In data ingestion and transformation, Snowflake debuted OpenFlow, a managed service for flexible, secure data movement. Built on its acquisition of Datafold, OpenFlow extracts and loads both structured and unstructured data from a wide array of sources — including SharePoint, Drive, Slack, and enterprise databases.

“AI’s value depends on access to the right data,” said Kleinerman. “OpenFlow reduces the friction in making unstructured content usable.”

OpenFlow supports both fully managed and BYOC (Bring Your Own Compute) deployments, giving customers control over execution location for compliance-sensitive workloads.

Making AI SQL-Native

Snowflake is also embedding AI directly into SQL workflows through AI SQL — a suite of new functions that allow users to call AI models from within standard queries.

The feature supports sentiment analysis, classification, and multimodal data processing (including PDFs, audio, and images). The goal is to enable analysts to use powerful AI capabilities with minimal training.

“It’s AI as a function call,” said Kleinerman. “This makes AI accessible to millions of existing SQL users.”

Automating Migration With SnowConvert AI

Snowflake also announced SnowConvert AI, a next-generation migration assistant. Building on its original SnowConvert tool, the new version uses AI to handle code translation errors, verify logic, and validate data fidelity.

“Migration is often blocked by the last few percent of code that fails to translate,” Kleinerman noted. “AI closes that gap.”

The tool includes AI-powered data validation and code testing, simplifying one of the most complex steps in modernizing legacy data infrastructure.

Snowflake Intelligence: The AI Interface for Everyone

The flagship announcement of the day was Snowflake Intelligence, a conversational interface that allows business users to query their organization’s data using natural language and securely governed AI agents.

Demonstrated live by Director of Product Jeff Hollen, the system allows users to ask questions like “How are sales tracking against forecast in the last two weeks?” and receive visual, citation-backed answers in seconds.

Users can follow up with deeper queries, such as “Why is the West region underperforming?” Snowflake Intelligence will pull structured and unstructured data, analyze it, and surface a narrative.
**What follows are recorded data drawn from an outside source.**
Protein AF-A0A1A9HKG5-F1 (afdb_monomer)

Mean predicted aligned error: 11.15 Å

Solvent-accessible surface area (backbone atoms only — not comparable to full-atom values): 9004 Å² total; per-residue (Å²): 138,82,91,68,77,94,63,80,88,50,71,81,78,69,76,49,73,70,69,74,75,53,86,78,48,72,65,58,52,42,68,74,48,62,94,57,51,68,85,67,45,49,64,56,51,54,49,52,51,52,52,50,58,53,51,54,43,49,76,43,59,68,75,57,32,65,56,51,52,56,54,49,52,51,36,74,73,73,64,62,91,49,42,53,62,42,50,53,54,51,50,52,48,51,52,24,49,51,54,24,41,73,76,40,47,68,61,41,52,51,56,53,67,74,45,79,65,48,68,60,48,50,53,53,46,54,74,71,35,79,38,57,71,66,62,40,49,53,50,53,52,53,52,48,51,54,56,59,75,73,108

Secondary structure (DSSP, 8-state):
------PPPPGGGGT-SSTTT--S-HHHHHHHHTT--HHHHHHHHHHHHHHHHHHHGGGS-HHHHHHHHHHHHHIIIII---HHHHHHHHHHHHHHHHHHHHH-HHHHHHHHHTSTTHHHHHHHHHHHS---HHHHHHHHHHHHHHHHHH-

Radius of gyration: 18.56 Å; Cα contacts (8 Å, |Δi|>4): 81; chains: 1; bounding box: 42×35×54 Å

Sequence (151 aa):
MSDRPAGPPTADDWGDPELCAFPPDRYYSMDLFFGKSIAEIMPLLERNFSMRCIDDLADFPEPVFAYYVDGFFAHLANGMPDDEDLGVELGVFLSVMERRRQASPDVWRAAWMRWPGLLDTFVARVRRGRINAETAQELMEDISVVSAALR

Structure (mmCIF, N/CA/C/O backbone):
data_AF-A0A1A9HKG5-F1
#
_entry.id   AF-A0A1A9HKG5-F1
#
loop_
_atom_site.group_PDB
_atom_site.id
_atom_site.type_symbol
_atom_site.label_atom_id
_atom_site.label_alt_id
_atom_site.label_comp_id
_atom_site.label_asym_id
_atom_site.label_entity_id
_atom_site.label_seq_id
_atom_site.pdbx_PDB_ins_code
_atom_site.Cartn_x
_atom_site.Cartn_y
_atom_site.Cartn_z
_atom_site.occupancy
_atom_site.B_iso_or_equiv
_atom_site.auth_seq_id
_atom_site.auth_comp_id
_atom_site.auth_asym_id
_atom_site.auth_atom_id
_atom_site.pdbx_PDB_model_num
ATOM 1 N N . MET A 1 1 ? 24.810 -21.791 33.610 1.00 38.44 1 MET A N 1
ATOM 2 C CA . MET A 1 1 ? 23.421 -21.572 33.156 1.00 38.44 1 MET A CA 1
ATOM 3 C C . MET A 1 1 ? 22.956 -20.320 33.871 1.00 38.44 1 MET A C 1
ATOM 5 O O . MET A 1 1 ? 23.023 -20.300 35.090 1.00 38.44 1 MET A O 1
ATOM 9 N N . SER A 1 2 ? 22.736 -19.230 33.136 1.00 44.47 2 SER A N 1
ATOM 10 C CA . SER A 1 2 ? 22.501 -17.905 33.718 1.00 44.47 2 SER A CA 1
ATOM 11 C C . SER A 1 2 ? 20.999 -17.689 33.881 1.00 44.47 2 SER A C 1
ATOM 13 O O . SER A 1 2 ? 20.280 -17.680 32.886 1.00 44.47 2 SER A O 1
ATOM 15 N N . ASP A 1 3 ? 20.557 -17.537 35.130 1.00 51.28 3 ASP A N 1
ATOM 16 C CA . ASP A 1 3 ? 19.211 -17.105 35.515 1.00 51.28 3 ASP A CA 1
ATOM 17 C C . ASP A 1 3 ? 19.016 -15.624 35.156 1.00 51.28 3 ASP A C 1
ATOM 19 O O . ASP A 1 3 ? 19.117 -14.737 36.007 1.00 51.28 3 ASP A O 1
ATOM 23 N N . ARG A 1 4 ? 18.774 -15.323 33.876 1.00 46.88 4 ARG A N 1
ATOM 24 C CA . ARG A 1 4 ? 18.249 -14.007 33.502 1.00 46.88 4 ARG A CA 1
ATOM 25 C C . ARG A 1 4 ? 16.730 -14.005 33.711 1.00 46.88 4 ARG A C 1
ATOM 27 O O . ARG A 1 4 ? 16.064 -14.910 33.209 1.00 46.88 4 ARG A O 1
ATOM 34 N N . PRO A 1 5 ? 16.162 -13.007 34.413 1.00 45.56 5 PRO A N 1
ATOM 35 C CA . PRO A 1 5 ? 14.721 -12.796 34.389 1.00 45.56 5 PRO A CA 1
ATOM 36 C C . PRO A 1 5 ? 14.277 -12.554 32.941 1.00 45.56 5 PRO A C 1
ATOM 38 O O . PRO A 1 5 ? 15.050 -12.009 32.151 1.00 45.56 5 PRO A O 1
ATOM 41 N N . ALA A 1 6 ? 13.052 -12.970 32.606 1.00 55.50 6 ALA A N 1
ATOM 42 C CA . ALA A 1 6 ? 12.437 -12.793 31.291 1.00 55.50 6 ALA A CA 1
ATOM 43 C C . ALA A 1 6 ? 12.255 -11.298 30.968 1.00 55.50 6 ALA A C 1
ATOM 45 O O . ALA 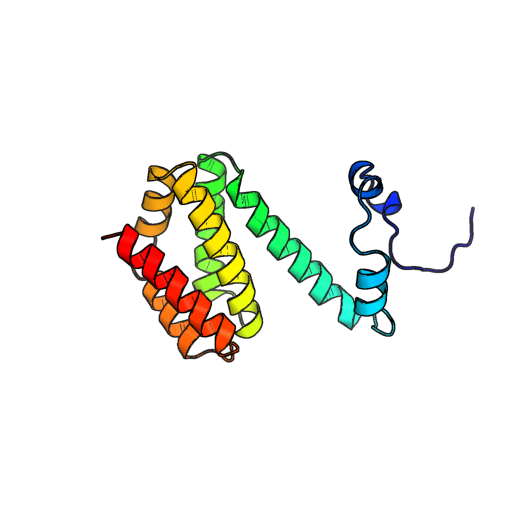A 1 6 ? 11.182 -10.726 31.146 1.00 55.50 6 ALA A O 1
ATOM 46 N N . GLY A 1 7 ? 13.343 -10.643 30.570 1.00 48.59 7 GLY A N 1
ATOM 47 C CA . GLY A 1 7 ? 13.321 -9.342 29.924 1.00 48.59 7 GLY A CA 1
ATOM 48 C C . GLY A 1 7 ? 12.909 -9.487 28.457 1.00 48.59 7 GLY A C 1
ATOM 49 O O . GLY A 1 7 ? 12.933 -10.601 27.925 1.00 48.59 7 GLY A O 1
ATOM 50 N N . PRO A 1 8 ? 12.520 -8.385 27.797 1.00 48.12 8 PRO A N 1
ATOM 51 C CA . PRO A 1 8 ? 12.227 -8.414 26.370 1.00 48.12 8 PRO A CA 1
ATOM 52 C C . PRO A 1 8 ? 13.450 -8.912 25.575 1.00 48.12 8 PRO A C 1
ATOM 54 O O . PRO A 1 8 ? 14.583 -8.656 26.006 1.00 48.12 8 PRO A O 1
ATOM 57 N N . PRO A 1 9 ? 13.240 -9.600 24.433 1.00 52.94 9 PRO A N 1
ATOM 58 C CA . PRO A 1 9 ? 14.323 -10.089 23.585 1.00 52.94 9 PRO A CA 1
ATOM 59 C C . PRO A 1 9 ? 15.295 -8.960 23.246 1.00 52.94 9 PRO A C 1
ATOM 61 O O . PRO A 1 9 ? 14.899 -7.872 22.826 1.00 52.94 9 PRO A O 1
ATOM 64 N N . THR A 1 10 ? 16.575 -9.207 23.469 1.00 54.91 10 THR A N 1
ATOM 65 C CA . THR A 1 10 ? 17.661 -8.268 23.194 1.00 54.91 10 THR A CA 1
ATOM 66 C C . THR A 1 10 ? 18.106 -8.394 21.745 1.00 54.91 10 THR A C 1
ATOM 68 O O . THR A 1 10 ? 17.918 -9.446 21.160 1.00 54.91 10 THR A O 1
ATOM 71 N N . ALA A 1 11 ? 18.722 -7.359 21.162 1.00 49.97 11 ALA A N 1
ATOM 72 C CA . ALA A 1 11 ? 19.253 -7.404 19.790 1.00 49.97 11 ALA A CA 1
ATOM 73 C C . ALA A 1 11 ? 20.190 -8.611 19.540 1.00 49.97 11 ALA A C 1
ATOM 75 O O . ALA A 1 11 ? 20.177 -9.180 18.452 1.00 49.97 11 ALA A O 1
ATOM 76 N N . ASP A 1 12 ? 20.906 -9.063 20.577 1.00 48.78 12 ASP A N 1
ATOM 77 C CA . ASP A 1 12 ? 21.741 -10.272 20.549 1.00 48.78 12 ASP A CA 1
ATOM 78 C C . ASP A 1 12 ? 20.930 -11.555 20.271 1.00 48.78 12 ASP A C 1
ATOM 80 O O . ASP A 1 12 ? 21.448 -12.493 19.669 1.00 48.78 12 ASP A O 1
ATOM 84 N N . ASP A 1 13 ? 19.651 -11.594 20.663 1.00 56.88 13 ASP A N 1
ATOM 85 C CA . ASP A 1 13 ? 18.748 -12.731 20.444 1.00 56.88 13 ASP A CA 1
ATOM 86 C C . ASP A 1 13 ? 18.257 -12.827 18.981 1.00 56.88 13 ASP A C 1
ATOM 88 O O . ASP A 1 13 ? 17.712 -13.858 18.587 1.00 56.88 13 ASP A O 1
ATOM 92 N N . TRP A 1 14 ? 18.476 -11.787 18.162 1.00 57.03 14 TRP A N 1
ATOM 93 C CA . TRP A 1 14 ? 18.041 -11.714 16.755 1.00 57.03 14 TRP A CA 1
ATOM 94 C C . TRP A 1 14 ? 19.176 -11.950 15.749 1.00 57.03 14 TRP A C 1
ATOM 96 O O . TRP A 1 14 ? 18.923 -12.011 14.550 1.00 57.03 14 TRP A O 1
ATOM 106 N N . GLY A 1 15 ? 20.417 -12.130 16.218 1.00 39.25 15 GLY A N 1
ATOM 107 C CA . GLY A 1 15 ? 21.541 -12.594 15.395 1.00 39.25 15 GLY A CA 1
ATOM 108 C C . GLY A 1 15 ? 22.054 -11.617 14.330 1.00 39.25 15 GLY A C 1
ATOM 109 O O . GLY A 1 15 ? 22.786 -12.052 13.441 1.00 39.25 15 GLY A O 1
ATOM 110 N N . ASP A 1 16 ? 21.711 -10.330 14.412 1.00 46.25 16 ASP A N 1
ATOM 111 C CA . ASP A 1 16 ? 22.084 -9.325 13.412 1.00 46.25 16 ASP A CA 1
ATOM 112 C C . ASP A 1 16 ? 23.063 -8.275 13.986 1.00 46.25 16 ASP A C 1
ATOM 114 O O . ASP A 1 16 ? 22.670 -7.410 14.776 1.00 46.25 16 ASP A O 1
ATOM 118 N N . PRO A 1 17 ? 24.354 -8.331 13.613 1.00 48.03 17 PRO A N 1
ATOM 119 C CA . PRO A 1 17 ? 25.363 -7.387 14.080 1.00 48.03 17 PRO A CA 1
ATOM 120 C C . PRO A 1 17 ? 25.240 -5.978 13.470 1.00 48.03 17 PRO A C 1
ATOM 122 O O . PRO A 1 17 ? 25.840 -5.049 14.016 1.00 48.03 17 PRO A O 1
ATOM 125 N N . GLU A 1 18 ? 24.471 -5.769 12.395 1.00 45.56 18 GLU A N 1
ATOM 126 C CA . GLU A 1 18 ? 24.267 -4.436 11.803 1.00 45.56 18 GLU A CA 1
ATOM 127 C C . GLU A 1 18 ? 23.213 -3.616 12.569 1.00 45.56 18 GLU A C 1
ATOM 129 O O . GLU A 1 18 ? 23.343 -2.392 12.672 1.00 45.56 18 GLU A O 1
ATOM 134 N N . LEU A 1 19 ? 22.265 -4.276 13.250 1.00 43.78 19 LEU A N 1
ATOM 135 C CA . LEU A 1 19 ? 21.355 -3.639 14.218 1.00 43.78 19 LEU A CA 1
ATOM 136 C C . LEU A 1 19 ? 22.072 -3.126 15.484 1.00 43.78 19 LEU A C 1
ATOM 138 O O . LEU A 1 19 ? 21.529 -2.290 16.204 1.00 43.78 19 LEU A O 1
ATOM 142 N N . CYS A 1 20 ? 23.304 -3.570 15.750 1.00 43.44 20 CYS A N 1
ATOM 143 C CA . CYS A 1 20 ? 24.138 -3.058 16.844 1.00 43.44 20 CYS A CA 1
ATOM 144 C C . CYS A 1 20 ? 24.887 -1.758 16.489 1.00 43.44 20 CYS A C 1
ATOM 146 O O . CYS A 1 20 ? 25.392 -1.086 17.392 1.00 43.44 20 CYS A O 1
ATOM 148 N N . ALA A 1 21 ? 24.989 -1.402 15.202 1.00 42.41 21 ALA A N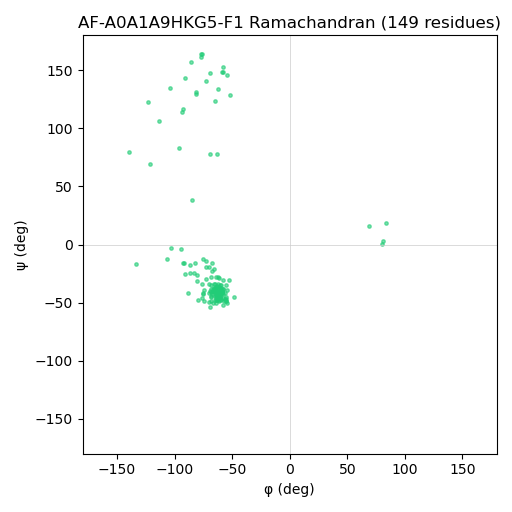 1
ATOM 149 C CA . ALA A 1 21 ? 25.827 -0.296 14.728 1.00 42.41 21 ALA A CA 1
ATOM 150 C C . ALA A 1 21 ? 25.097 1.056 14.642 1.00 42.41 21 ALA A C 1
ATOM 152 O O . ALA A 1 21 ? 25.743 2.105 14.611 1.00 42.41 21 ALA A O 1
ATOM 153 N N . PHE A 1 22 ? 23.765 1.053 14.670 1.00 38.78 22 PHE A N 1
ATOM 154 C CA . PHE A 1 22 ? 22.943 2.255 14.737 1.00 38.78 22 PHE A CA 1
ATOM 155 C C . PHE A 1 22 ? 22.035 2.156 15.961 1.00 38.78 22 PHE A C 1
ATOM 157 O O . PHE A 1 22 ? 21.252 1.215 16.044 1.00 38.78 22 PHE A O 1
ATOM 164 N N . PRO A 1 23 ? 22.067 3.109 16.907 1.00 43.50 23 PRO A N 1
ATOM 165 C CA . PRO A 1 23 ? 21.023 3.212 17.900 1.00 43.50 23 PRO A CA 1
ATOM 166 C C . PRO A 1 23 ? 20.001 4.254 17.430 1.00 43.50 23 PRO A C 1
ATOM 168 O O . PRO A 1 23 ? 20.067 5.395 17.887 1.00 43.50 23 PRO A O 1
ATOM 171 N N . PRO A 1 24 ? 19.021 3.938 16.570 1.00 44.19 24 PRO A N 1
ATOM 172 C CA . PRO A 1 24 ? 17.713 4.489 16.800 1.00 44.19 24 PRO A CA 1
ATOM 173 C C . PRO A 1 24 ? 17.034 3.606 17.861 1.00 44.19 24 PRO A C 1
ATOM 175 O O . PRO A 1 24 ? 17.019 2.381 17.784 1.00 44.19 24 PRO A O 1
ATOM 178 N N . ASP A 1 25 ? 16.474 4.239 18.885 1.00 48.19 25 ASP A N 1
ATOM 179 C CA . ASP A 1 25 ? 15.282 3.721 19.561 1.00 48.19 25 ASP A CA 1
ATOM 180 C C . ASP A 1 25 ? 15.369 2.668 20.663 1.00 48.19 25 ASP A C 1
ATOM 182 O O . ASP A 1 25 ? 14.325 2.155 21.053 1.00 48.19 25 ASP A O 1
ATOM 186 N N . ARG A 1 26 ? 16.502 2.413 21.331 1.00 44.66 26 ARG A N 1
ATOM 187 C CA . ARG A 1 26 ? 16.412 1.623 22.585 1.00 44.66 26 ARG A CA 1
ATOM 188 C C . ARG A 1 26 ? 15.532 2.318 23.641 1.00 44.66 26 ARG A C 1
ATOM 190 O O . ARG A 1 26 ? 14.764 1.653 24.323 1.00 44.66 26 ARG A O 1
ATOM 197 N N . TYR A 1 27 ? 15.600 3.649 23.735 1.00 45.28 27 TYR A N 1
ATOM 198 C CA . TYR A 1 27 ? 14.752 4.448 24.630 1.00 45.28 27 TYR A CA 1
ATOM 199 C C . TYR A 1 27 ? 13.316 4.598 24.112 1.00 45.28 27 TYR A C 1
ATOM 201 O O . TYR A 1 27 ? 12.382 4.421 24.883 1.00 45.28 27 TYR A O 1
ATOM 209 N N . TYR A 1 28 ? 13.134 4.823 22.809 1.00 45.78 28 TYR A N 1
ATOM 210 C CA . TYR A 1 28 ? 11.808 4.960 22.200 1.00 45.78 28 TYR A CA 1
ATOM 211 C C . TYR A 1 28 ? 11.017 3.645 22.243 1.00 45.78 28 TYR A C 1
ATOM 213 O O . TYR A 1 28 ? 9.845 3.634 22.599 1.00 45.78 28 TYR A O 1
ATOM 221 N N . SER A 1 29 ? 11.683 2.513 21.988 1.00 49.22 29 SER A N 1
ATOM 222 C CA . SER A 1 29 ? 11.100 1.176 22.140 1.00 49.22 29 SER A CA 1
ATOM 223 C C . SER A 1 29 ? 10.743 0.889 23.597 1.00 49.22 29 SER A C 1
ATOM 225 O O . SER A 1 29 ? 9.689 0.322 23.867 1.00 49.22 29 SER A O 1
ATOM 227 N N . MET A 1 30 ? 11.588 1.295 24.557 1.00 54.16 30 MET A N 1
ATOM 228 C CA . MET A 1 30 ? 11.232 1.172 25.970 1.00 54.16 30 MET A CA 1
ATOM 229 C C . MET A 1 30 ? 9.986 1.992 26.292 1.00 54.16 30 MET A C 1
ATOM 231 O O . MET A 1 30 ? 9.065 1.416 26.844 1.00 54.16 30 MET A O 1
ATOM 235 N N . ASP A 1 31 ? 9.895 3.262 25.901 1.00 56.78 31 ASP A N 1
ATOM 236 C CA . ASP A 1 31 ? 8.707 4.087 26.169 1.00 56.78 31 ASP A CA 1
ATOM 237 C C . ASP A 1 31 ? 7.435 3.532 25.500 1.00 56.78 31 ASP A C 1
ATOM 239 O O . ASP A 1 31 ? 6.349 3.602 26.078 1.00 56.78 31 ASP A O 1
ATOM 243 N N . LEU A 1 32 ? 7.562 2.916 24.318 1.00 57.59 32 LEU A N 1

Agents can even take actions, such as drafting and sending emails based on the insights, Hollen said.

Importantly, all permissions and governance policies from the user’s Snowflake account are respected automatically, he said.

Cortex: Making Data AI-Ready

To support these new capabilities, Snowflake is launching several services under its Cortex AI brand:

  • Cortex Analyst: Translates natural language to SQL and provides answers from structured data.
  • Cortex Knowledge Extensions: Makes unstructured content — such as news, contracts, or customer notes — AI queryable.
  • Semantic Views: Adds business context to structured models, improving the accuracy and trust of AI responses.

Snowflake is also working with publishers such as Gannett (USA Today) to bring AI-ready content to the Snowflake Marketplace, enabling richer hybrid data applications.

The ROI of Agentic AI

When asked about Snowflake’s path to profitability and the role of AI, Ramaswamy said: “You should only launch ROI-positive products.”

While Snowflake has crossed the $1 billion annual revenue mark, the company is also investing aggressively in AI to position itself for long-term platform dominance. Stock-based compensation and operating expenses are being reined in, with plans to scale profitably.

“We’re using AI internally to drive efficiency,” Ramaswamy said, “from sales enablement to product development. The same agents we offer our customers, we use ourselves.

“AI is not just for coders. Just like blogs democratized publishing, Snowflake Intelligence democratizes enterprise insights. We’re not just building tools. We’re helping our customers do more with their data.”